1.大企業の業況判断DI~製造業は悪化、非製造業は改善
本日発表された日銀短観(2024年3月調査)における大企業製造業の業況判断DI(最近)は、前回調査から2ポイント悪化の11となった。景況感の悪化は4四半期ぶりで、景況感の改善は足踏みとなっている。素材業種では、市況の持ち直しにより石油・石炭製品等で景況感が改善した一方、品質不正による一部自動車メーカーの生産停止を受けて、自動車向けの素材を供給する非鉄金属や鉄鋼等の景況感が悪化したことから、全体としては横ばいとなった。また、加工業種では、価格転嫁の進む食料品等では景況感が改善したものの、生産停止の影響により自動車の景況感が大きく悪化し、全体としては2ポイントの悪化となった。
大企業非製造業の業況判断DI(最近)は、前回調査から2ポイント改善の34となった。景況感の改善は8四半期連続で、水準としても歴史的な高さにある。コロナ禍明け後の需要回復の動きを背景に、運輸・郵便や対事業所サービス、不動産、対個人サービスを中心に改善が続いた。

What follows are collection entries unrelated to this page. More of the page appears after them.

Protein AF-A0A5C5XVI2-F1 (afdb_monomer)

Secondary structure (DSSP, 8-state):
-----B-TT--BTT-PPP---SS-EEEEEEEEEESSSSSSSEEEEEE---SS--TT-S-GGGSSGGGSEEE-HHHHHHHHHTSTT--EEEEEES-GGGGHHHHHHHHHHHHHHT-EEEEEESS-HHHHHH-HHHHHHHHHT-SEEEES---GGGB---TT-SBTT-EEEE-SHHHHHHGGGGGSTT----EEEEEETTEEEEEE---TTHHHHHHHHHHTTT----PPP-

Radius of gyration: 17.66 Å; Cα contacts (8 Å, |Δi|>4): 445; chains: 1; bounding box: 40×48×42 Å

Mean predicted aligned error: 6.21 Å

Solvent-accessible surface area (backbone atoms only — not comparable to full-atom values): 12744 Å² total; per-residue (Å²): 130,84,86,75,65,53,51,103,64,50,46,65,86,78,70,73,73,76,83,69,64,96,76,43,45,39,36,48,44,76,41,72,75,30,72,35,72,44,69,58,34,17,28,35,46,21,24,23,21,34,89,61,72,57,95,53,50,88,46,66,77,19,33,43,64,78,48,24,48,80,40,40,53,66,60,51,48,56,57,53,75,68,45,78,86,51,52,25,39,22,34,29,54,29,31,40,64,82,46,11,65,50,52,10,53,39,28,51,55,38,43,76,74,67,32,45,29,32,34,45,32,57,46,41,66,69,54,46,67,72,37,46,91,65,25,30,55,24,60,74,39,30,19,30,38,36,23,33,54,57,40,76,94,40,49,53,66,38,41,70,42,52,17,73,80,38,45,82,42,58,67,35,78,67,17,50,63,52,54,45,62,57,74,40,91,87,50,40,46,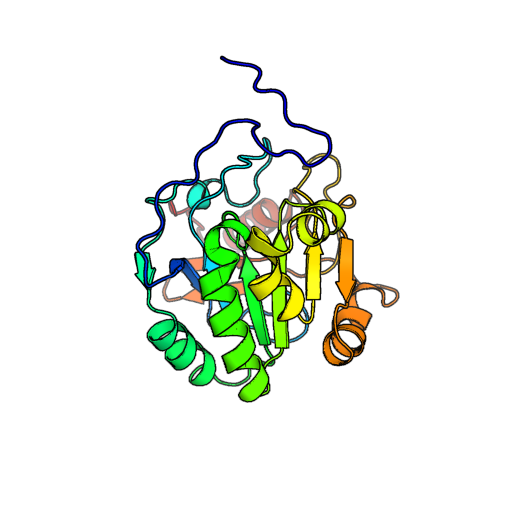41,70,42,79,46,77,56,92,93,43,79,46,80,46,57,52,69,60,94,54,52,63,56,56,48,49,53,58,35,44,79,70,75,41,85,83,74,91,70,86,129

InterPro domains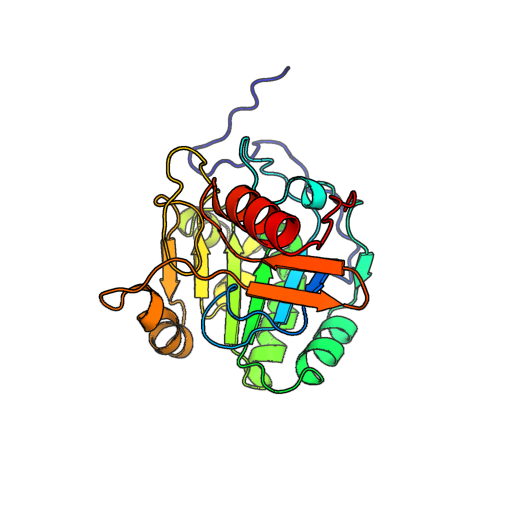:
  IPR007197 Radical SAM [SFLDS00029] (27-172)
  IPR012837 Ribonucleoside-triphosphate reductase activating, anaerobic [SFLDF00299] (27-172)
  IPR013785 Aldolase-type TIM barrel [G3DSA:3.20.20.70] (25-181)
  IPR034457 Organic radical-activating enzymes [PTHR30352] (35-166)
  IPR058240 Radical SAM superfamily [SSF102114] (39-159)

Sequence (230 aa):
MTNERLDDTFLPIEAKPPTLPANGVLVAAFQERSFVAGPGCRAVVWVAGCLRRCPSCSQPEFLSFEAGKRRTVQELYEQIISTSDIVGVTYSGGEPFEQADQLGELSERLQQFGLSTASYSGYRRAALVAEPKRFGRLYNALDILIDGEYRKEAHGPYKWRGSGNQVVHALSPKGMVEARAEYDPGSTQEVQFSISGNRLRMSGFPDSDTHELLVEALASRGVLVKEGQQ

Structure (mmCIF, N/CA/C/O backbone):
data_AF-A0A5C5XVI2-F1
#
_entry.id   AF-A0A5C5XVI2-F1
#
loop_
_atom_site.group_PDB
_atom_site.id
_atom_site.type_symbol
_atom_site.label_atom_id
_atom_site.label_alt_id
_atom_site.label_comp_id
_atom_site.label_asym_id
_atom_site.label_entity_id
_atom_site.label_seq_id
_atom_site.pdbx_PDB_ins_code
_atom_site.Cartn_x
_atom_site.Cartn_y
_atom_site.Cartn_z
_atom_site.occupancy
_atom_site.B_iso_or_equiv
_atom_site.auth_seq_id
_atom_site.auth_comp_id
_atom_site.auth_asym_id
_atom_site.auth_atom_id
_atom_site.pdbx_PDB_model_num
ATOM 1 N N . MET A 1 1 ? 14.012 13.679 -25.497 1.00 35.16 1 MET A N 1
ATOM 2 C CA . MET A 1 1 ? 13.089 13.839 -24.354 1.00 35.16 1 MET A CA 1
ATOM 3 C C . MET A 1 1 ? 13.956 13.920 -23.118 1.00 35.16 1 MET A C 1
ATOM 5 O O . MET A 1 1 ? 14.902 13.151 -23.021 1.00 35.16 1 MET A O 1
ATOM 9 N N . THR A 1 2 ? 13.786 14.987 -22.349 1.00 33.38 2 THR A N 1
ATOM 10 C CA . THR A 1 2 ? 14.771 15.549 -21.419 1.00 33.38 2 THR A CA 1
ATOM 11 C C . THR A 1 2 ? 15.222 14.542 -20.368 1.00 33.38 2 THR A C 1
ATOM 13 O O . THR A 1 2 ? 14.421 13.933 -19.672 1.00 33.38 2 THR A O 1
ATOM 16 N N . ASN A 1 3 ? 16.539 14.364 -20.305 1.00 35.09 3 ASN A N 1
ATOM 17 C CA . ASN A 1 3 ? 17.248 13.549 -19.334 1.00 35.09 3 ASN A CA 1
ATOM 18 C C . ASN A 1 3 ? 17.262 14.332 -18.008 1.00 35.09 3 ASN A C 1
ATOM 20 O O . ASN A 1 3 ? 18.245 15.001 -17.687 1.00 35.09 3 ASN A O 1
ATOM 24 N N . GLU A 1 4 ? 16.126 14.377 -17.309 1.00 42.97 4 GLU A N 1
ATOM 25 C CA . GLU A 1 4 ? 16.058 14.977 -15.977 1.00 42.97 4 GLU A CA 1
ATOM 26 C C . GLU A 1 4 ? 16.917 14.129 -15.038 1.00 42.97 4 GLU A C 1
ATOM 28 O O . GLU A 1 4 ? 16.694 12.930 -14.873 1.00 42.97 4 GLU A O 1
ATOM 33 N N . ARG A 1 5 ? 17.974 14.743 -14.493 1.00 35.59 5 ARG A N 1
ATOM 34 C CA . ARG A 1 5 ? 18.880 14.102 -13.540 1.00 35.59 5 ARG A CA 1
ATOM 35 C C . ARG A 1 5 ? 18.080 13.717 -12.299 1.00 35.59 5 ARG A C 1
ATOM 37 O O . ARG A 1 5 ? 17.748 14.574 -11.491 1.00 35.59 5 ARG A O 1
ATOM 44 N N . LEU A 1 6 ? 17.792 12.430 -12.180 1.00 46.31 6 LEU A N 1
ATOM 45 C CA . LEU A 1 6 ? 17.414 11.782 -10.936 1.00 46.31 6 LEU A CA 1
ATOM 46 C C . LEU A 1 6 ? 18.663 11.765 -10.042 1.00 46.31 6 LEU A C 1
ATOM 48 O O . LEU A 1 6 ? 19.730 11.350 -10.498 1.00 46.31 6 LEU A O 1
ATOM 52 N N . ASP A 1 7 ? 18.568 12.272 -8.814 1.00 50.25 7 ASP A N 1
ATOM 53 C CA . ASP A 1 7 ? 19.639 12.102 -7.825 1.00 50.25 7 ASP A CA 1
ATOM 54 C C . ASP A 1 7 ? 19.689 10.647 -7.309 1.00 50.25 7 ASP A C 1
ATOM 56 O O . ASP A 1 7 ? 18.886 9.803 -7.714 1.00 50.25 7 ASP A O 1
ATOM 60 N N . ASP A 1 8 ? 20.604 10.332 -6.387 1.00 45.09 8 ASP A N 1
ATOM 61 C CA . ASP A 1 8 ? 20.728 8.985 -5.798 1.00 45.09 8 ASP A CA 1
ATOM 62 C C . ASP A 1 8 ? 19.478 8.552 -4.990 1.00 45.09 8 ASP A C 1
ATOM 64 O O . ASP A 1 8 ? 19.369 7.404 -4.550 1.00 45.09 8 ASP A O 1
ATOM 68 N N . THR A 1 9 ? 18.507 9.456 -4.805 1.00 48.56 9 THR A N 1
ATOM 69 C CA . THR A 1 9 ? 17.190 9.196 -4.206 1.00 48.56 9 THR A CA 1
ATOM 70 C C . THR A 1 9 ? 16.065 9.104 -5.243 1.00 48.56 9 THR A C 1
ATOM 72 O O . THR A 1 9 ? 14.927 8.756 -4.904 1.00 48.56 9 THR A O 1
ATOM 75 N N . PHE A 1 10 ? 16.397 9.303 -6.521 1.00 50.09 10 PHE A N 1
ATOM 76 C CA . PHE A 1 10 ? 15.509 9.333 -7.677 1.00 50.09 10 PHE A CA 1
ATOM 77 C C . PHE A 1 10 ? 14.379 10.371 -7.551 1.00 50.09 10 PHE A C 1
ATOM 79 O O . PHE A 1 10 ? 13.241 10.119 -7.957 1.00 50.09 10 PHE A O 1
ATOM 86 N N . LEU A 1 11 ? 14.680 11.528 -6.961 1.00 45.72 11 LEU A N 1
ATOM 87 C CA . LEU A 1 11 ? 13.799 12.695 -6.981 1.00 45.72 11 LEU A CA 1
ATOM 88 C C . LEU A 1 11 ? 14.027 13.510 -8.270 1.00 45.72 11 LEU A C 1
ATOM 90 O O . LEU A 1 11 ? 15.179 13.724 -8.657 1.00 45.72 11 LEU A O 1
ATOM 94 N N . PRO A 1 12 ? 12.971 14.013 -8.940 1.00 51.00 12 PRO A N 1
ATOM 95 C CA . PRO A 1 12 ? 13.127 15.067 -9.936 1.00 51.00 12 PRO A CA 1
ATOM 96 C C . PRO A 1 12 ? 13.525 16.374 -9.233 1.00 51.00 12 PRO A C 1
ATOM 98 O O . PRO A 1 12 ? 12.822 16.823 -8.328 1.00 51.00 12 PRO A O 1
ATOM 101 N N . ILE A 1 13 ? 14.618 17.007 -9.671 1.00 51.16 13 ILE A N 1
ATOM 102 C CA . ILE A 1 13 ? 15.197 18.211 -9.035 1.00 51.16 13 ILE A CA 1
ATOM 103 C C . ILE A 1 13 ? 14.212 19.403 -8.999 1.00 51.16 13 ILE A C 1
ATOM 105 O O . ILE A 1 13 ? 14.329 20.264 -8.131 1.00 51.16 13 ILE A O 1
ATOM 109 N N . GLU A 1 14 ? 13.219 19.457 -9.897 1.00 48.38 14 GLU A N 1
ATOM 110 C CA . GLU A 1 14 ? 12.352 20.637 -10.078 1.00 48.38 14 GLU A CA 1
ATOM 111 C C . GLU A 1 14 ? 10.841 20.338 -10.150 1.00 48.38 14 GLU A C 1
ATOM 113 O O . GLU A 1 14 ? 10.041 21.233 -10.440 1.00 48.38 14 GLU A O 1
ATOM 118 N N . ALA A 1 15 ? 10.394 19.107 -9.874 1.00 50.12 15 ALA A N 1
ATOM 119 C CA . ALA A 1 15 ? 8.967 18.796 -9.958 1.00 50.12 15 ALA A CA 1
ATOM 120 C C . ALA A 1 15 ? 8.204 19.407 -8.774 1.00 50.12 15 ALA A C 1
ATOM 122 O O . ALA A 1 15 ? 8.194 18.870 -7.667 1.00 50.12 15 ALA A O 1
ATOM 123 N N . LYS A 1 16 ? 7.512 20.526 -9.012 1.00 44.28 16 LYS A N 1
ATOM 124 C CA . LYS A 1 16 ? 6.504 21.033 -8.077 1.00 44.28 16 LYS A CA 1
ATOM 125 C C . LYS A 1 16 ? 5.383 19.984 -7.993 1.00 44.28 16 LYS A C 1
ATOM 127 O O . LYS A 1 16 ? 4.765 19.720 -9.029 1.00 44.28 16 LYS A O 1
ATOM 132 N N . PRO A 1 17 ? 5.101 19.383 -6.821 1.00 51.44 17 PRO A N 1
ATOM 133 C CA . PRO A 1 17 ? 3.982 18.464 -6.712 1.00 51.44 17 PRO A CA 1
ATOM 134 C C . PRO A 1 17 ? 2.708 19.206 -7.130 1.00 51.44 17 PRO A C 1
ATOM 136 O O . PRO A 1 17 ? 2.552 20.389 -6.790 1.00 51.44 17 PRO A O 1
ATOM 139 N N . PRO A 1 18 ? 1.808 18.567 -7.898 1.00 54.31 18 PRO A N 1
ATOM 140 C CA . PRO A 1 18 ? 0.514 19.166 -8.168 1.00 54.31 18 PRO A CA 1
ATOM 141 C C . PRO A 1 18 ? -0.129 19.518 -6.833 1.00 54.31 18 PRO A C 1
ATOM 143 O O . PRO A 1 18 ? 0.035 18.806 -5.842 1.00 54.31 18 PRO A O 1
ATOM 146 N N . THR A 1 19 ? -0.805 20.663 -6.787 1.00 52.66 19 THR A N 1
ATOM 147 C CA . THR A 1 19 ? -1.428 21.135 -5.555 1.00 52.66 19 THR A CA 1
ATOM 148 C C . THR A 1 19 ? -2.508 20.141 -5.159 1.00 52.66 19 THR A C 1
ATOM 150 O O . THR A 1 19 ? -3.608 20.147 -5.710 1.00 52.66 19 THR A O 1
ATOM 153 N N . LEU A 1 20 ? -2.168 19.259 -4.221 1.00 60.28 20 LEU A N 1
ATOM 154 C CA . LEU A 1 20 ? -3.125 18.356 -3.620 1.00 60.28 20 LEU A CA 1
ATOM 155 C C . LEU A 1 20 ? -4.190 19.222 -2.942 1.00 60.28 20 LEU A C 1
ATOM 157 O O . LEU A 1 20 ? -3.853 20.154 -2.205 1.00 60.28 20 LEU A O 1
ATOM 161 N N . PRO A 1 21 ? -5.478 18.992 -3.222 1.00 53.62 21 PRO A N 1
ATOM 162 C CA . PRO A 1 21 ? -6.530 19.782 -2.612 1.00 53.62 21 PRO A CA 1
ATOM 163 C C . PRO A 1 21 ? -6.458 19.594 -1.097 1.00 53.62 21 PRO A C 1
ATOM 165 O O . PRO A 1 21 ? -6.506 18.462 -0.630 1.00 53.62 21 PRO A O 1
ATOM 168 N N . ALA A 1 22 ? -6.403 20.701 -0.349 1.00 62.88 22 ALA A N 1
ATOM 169 C CA . ALA A 1 22 ? -6.005 20.786 1.065 1.00 62.88 22 ALA A CA 1
ATOM 170 C C . ALA A 1 22 ? -6.589 19.731 2.037 1.00 62.88 22 ALA A C 1
ATOM 172 O O . ALA A 1 22 ? -5.994 19.476 3.077 1.00 62.88 22 ALA A O 1
ATOM 173 N N . ASN A 1 23 ? -7.713 19.088 1.699 1.00 71.00 23 ASN A N 1
ATOM 174 C CA . ASN A 1 23 ? -8.437 18.159 2.572 1.00 71.00 23 ASN A CA 1
ATOM 175 C C . ASN A 1 23 ? -8.769 16.820 1.880 1.00 71.00 23 ASN A C 1
ATOM 177 O O . ASN A 1 23 ? -9.936 16.548 1.595 1.00 71.00 23 ASN A O 1
ATOM 181 N N . GLY A 1 24 ? -7.791 15.970 1.578 1.00 86.88 24 GLY A N 1
ATOM 182 C CA . GLY A 1 24 ? -8.110 14.600 1.171 1.00 86.88 24 GLY A CA 1
ATOM 183 C C . GLY A 1 24 ? -6.959 13.810 0.574 1.00 86.88 24 GLY A C 1
ATOM 184 O O . GLY A 1 24 ? -5.880 14.338 0.336 1.00 86.88 24 GLY A O 1
ATOM 185 N N . VAL A 1 25 ? -7.249 12.542 0.317 1.00 95.19 25 VAL A N 1
ATOM 186 C CA . VAL A 1 25 ? -6.381 11.583 -0.360 1.00 95.19 25 VAL A CA 1
ATOM 187 C C . VAL A 1 25 ? -6.966 11.324 -1.750 1.00 95.19 25 VAL A C 1
ATOM 189 O O . VAL A 1 25 ? -8.171 11.097 -1.893 1.00 95.19 25 VAL A O 1
ATOM 192 N N . LEU A 1 26 ? -6.138 11.372 -2.787 1.00 95.75 26 LEU A N 1
ATOM 193 C CA . LEU A 1 26 ? -6.472 10.905 -4.128 1.00 95.75 26 LEU A CA 1
ATOM 194 C C . LEU A 1 26 ? -6.345 9.384 -4.150 1.00 95.75 26 LEU A C 1
ATOM 196 O O . LEU A 1 26 ? -5.240 8.845 -4.145 1.00 95.75 26 LEU A O 1
ATOM 200 N N . VAL A 1 27 ? -7.486 8.700 -4.166 1.00 97.00 27 VAL A N 1
ATOM 201 C CA . VAL A 1 27 ? -7.581 7.239 -4.118 1.00 97.00 27 VAL A CA 1
ATOM 202 C C . VAL A 1 27 ? -7.975 6.722 -5.496 1.00 97.00 27 VAL A C 1
ATOM 204 O O . VAL A 1 27 ? -9.075 7.002 -5.975 1.00 97.00 27 VAL A O 1
ATOM 207 N N . ALA A 1 28 ? -7.079 5.974 -6.135 1.00 95.94 28 ALA A N 1
ATOM 208 C CA . ALA A 1 28 ? -7.332 5.301 -7.405 1.00 95.94 28 ALA A CA 1
ATOM 209 C C . ALA A 1 28 ? -8.207 4.057 -7.217 1.00 95.94 28 ALA A C 1
ATOM 211 O O . ALA A 1 28 ? -9.154 3.827 -7.967 1.00 95.94 28 ALA A O 1
ATOM 212 N N . ALA A 1 29 ? -7.930 3.279 -6.170 1.00 95.75 29 ALA A N 1
ATOM 213 C CA . ALA A 1 29 ? -8.699 2.092 -5.833 1.00 95.75 29 ALA A CA 1
ATOM 214 C C . ALA A 1 29 ? -8.663 1.805 -4.328 1.00 95.75 29 ALA A C 1
ATOM 216 O O . ALA A 1 29 ? -7.750 2.207 -3.608 1.00 95.75 29 ALA A O 1
ATOM 217 N N . PHE A 1 30 ? -9.660 1.061 -3.861 1.00 96.31 30 PHE A N 1
ATOM 218 C CA . PHE A 1 30 ? -9.712 0.534 -2.504 1.00 96.31 30 PHE A CA 1
ATOM 219 C C . PHE A 1 30 ? -9.981 -0.967 -2.570 1.00 96.31 30 PHE A C 1
ATOM 221 O O . PHE A 1 30 ? -10.913 -1.397 -3.251 1.00 96.31 30 PHE A O 1
ATOM 228 N N . GLN A 1 31 ? -9.166 -1.756 -1.878 1.00 95.38 31 GLN A N 1
ATOM 229 C CA . GLN A 1 31 ? -9.373 -3.192 -1.718 1.00 95.38 31 GLN A CA 1
ATOM 230 C C . GLN A 1 31 ? -9.640 -3.471 -0.242 1.00 95.38 31 GLN A C 1
ATOM 232 O O . GLN A 1 31 ? -8.749 -3.300 0.580 1.00 95.38 31 GLN A O 1
ATOM 237 N N . GLU A 1 32 ? -10.850 -3.922 0.086 1.00 95.94 32 GLU A N 1
ATOM 238 C CA . GLU A 1 32 ? -11.255 -4.200 1.473 1.00 95.94 32 GLU A CA 1
ATOM 239 C C . GLU A 1 32 ? -10.364 -5.253 2.137 1.00 95.94 32 GLU A C 1
ATOM 241 O O . GLU A 1 32 ? -9.940 -5.086 3.274 1.00 95.94 32 GLU A O 1
ATOM 246 N N . ARG A 1 33 ? -10.057 -6.339 1.420 1.00 96.25 33 ARG A N 1
ATOM 247 C CA . ARG A 1 33 ? -9.313 -7.476 1.971 1.00 96.25 33 ARG A CA 1
ATOM 248 C C . ARG A 1 33 ? -8.229 -7.951 1.018 1.00 96.25 33 ARG A C 1
ATOM 250 O O . ARG A 1 33 ? -8.510 -8.481 -0.064 1.00 96.25 33 ARG A O 1
ATOM 257 N N . SER A 1 34 ? -6.987 -7.764 1.439 1.00 96.62 34 SER A N 1
ATOM 258 C CA . SER A 1 34 ? -5.788 -8.270 0.790 1.00 96.62 34 SER A CA 1
ATOM 259 C C . SER A 1 34 ? -4.999 -9.157 1.737 1.00 96.62 34 SER A C 1
ATOM 261 O O . SER A 1 34 ? -4.708 -8.751 2.857 1.00 96.62 34 SER A O 1
ATOM 263 N N . PHE A 1 35 ? -4.624 -10.341 1.265 1.00 95.06 35 PHE A N 1
ATOM 264 C CA . PHE A 1 35 ? -3.740 -11.271 1.974 1.00 95.06 35 PHE A CA 1
ATOM 265 C C . PHE A 1 35 ? -2.296 -11.207 1.467 1.00 95.06 35 PHE A C 1
ATOM 267 O O . PHE A 1 35 ? -1.442 -11.922 1.967 1.00 95.06 35 PHE A O 1
ATOM 274 N N . VAL A 1 36 ? -2.037 -10.369 0.459 1.00 95.25 36 VAL A N 1
ATOM 275 C CA . VAL A 1 36 ? -0.751 -10.301 -0.261 1.00 95.25 36 VAL A CA 1
ATOM 276 C C . VAL A 1 36 ? -0.101 -8.921 -0.180 1.00 95.25 36 VAL A C 1
ATOM 278 O O . VAL A 1 36 ? 0.999 -8.710 -0.677 1.00 95.25 36 VAL A O 1
ATOM 281 N N . ALA A 1 37 ? -0.774 -7.957 0.455 1.00 95.38 37 ALA A N 1
ATOM 282 C CA . ALA A 1 37 ? -0.284 -6.591 0.633 1.00 95.38 37 ALA A CA 1
ATOM 283 C C . ALA A 1 37 ? 0.430 -6.385 1.982 1.00 95.38 37 ALA A C 1
ATOM 285 O O . ALA A 1 37 ? 0.445 -5.270 2.503 1.00 95.38 37 ALA A O 1
ATOM 286 N N . GLY A 1 38 ? 0.986 -7.446 2.564 1.00 94.81 38 GLY A N 1
ATOM 287 C CA . GLY A 1 38 ? 1.625 -7.437 3.876 1.00 94.81 38 GLY A CA 1
ATOM 288 C C . GLY A 1 38 ? 1.048 -8.505 4.812 1.00 94.81 38 GLY A C 1
ATOM 289 O O . GLY A 1 38 ? 0.258 -9.344 4.382 1.00 94.81 38 GLY A O 1
ATOM 290 N N . PRO A 1 39 ? 1.418 -8.470 6.100 1.00 94.69 39 PRO A N 1
ATOM 291 C CA . PRO A 1 39 ? 1.035 -9.488 7.070 1.00 94.69 39 PRO A CA 1
ATOM 292 C C . PRO A 1 39 ? -0.458 -9.473 7.393 1.00 94.69 39 PRO A C 1
ATOM 294 O O . PRO A 1 39 ? -1.035 -8.425 7.702 1.00 94.69 39 PRO A O 1
ATOM 297 N N . GLY A 1 40 ? -1.046 -10.673 7.389 1.00 94.69 40 GLY A N 1
ATOM 298 C CA . GLY A 1 40 ? -2.459 -10.909 7.674 1.00 94.69 40 GLY A CA 1
ATOM 299 C C . GLY A 1 40 ? -3.395 -10.385 6.583 1.00 94.69 40 GLY A C 1
ATOM 300 O O . GLY A 1 40 ? -2.986 -10.098 5.464 1.00 94.69 40 GLY A O 1
ATOM 301 N N . CYS A 1 41 ? -4.681 -10.272 6.914 1.00 97.12 41 CYS A N 1
ATOM 302 C CA . CYS A 1 41 ? -5.670 -9.646 6.041 1.00 97.12 41 CYS A CA 1
ATOM 303 C C . CYS A 1 41 ? -5.652 -8.129 6.254 1.00 97.12 41 CYS A C 1
ATOM 305 O O . CYS A 1 41 ? -5.806 -7.658 7.382 1.00 97.12 41 CYS A O 1
ATOM 307 N N . ARG A 1 42 ? -5.455 -7.352 5.190 1.00 98.06 42 ARG A N 1
ATOM 308 C CA . ARG A 1 42 ? -5.302 -5.894 5.260 1.00 98.06 42 ARG A CA 1
ATOM 309 C C . ARG A 1 42 ? -6.216 -5.201 4.264 1.00 98.06 42 ARG A C 1
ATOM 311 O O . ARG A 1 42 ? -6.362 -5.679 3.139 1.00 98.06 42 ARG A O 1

先行きについて、大企業製造業では1ポイント悪化の10、大企業非製造業では7ポイント悪化の27と、いずれも慎重な見通しとなっている。製造業では一時的な下押し要因が解消に向かうと期待されるものの、製造業、非製造業ともに物価上昇による需要の減少、コストの増加、人手不足の深刻化等の懸念が、企業マインドの重荷になっているとみられる。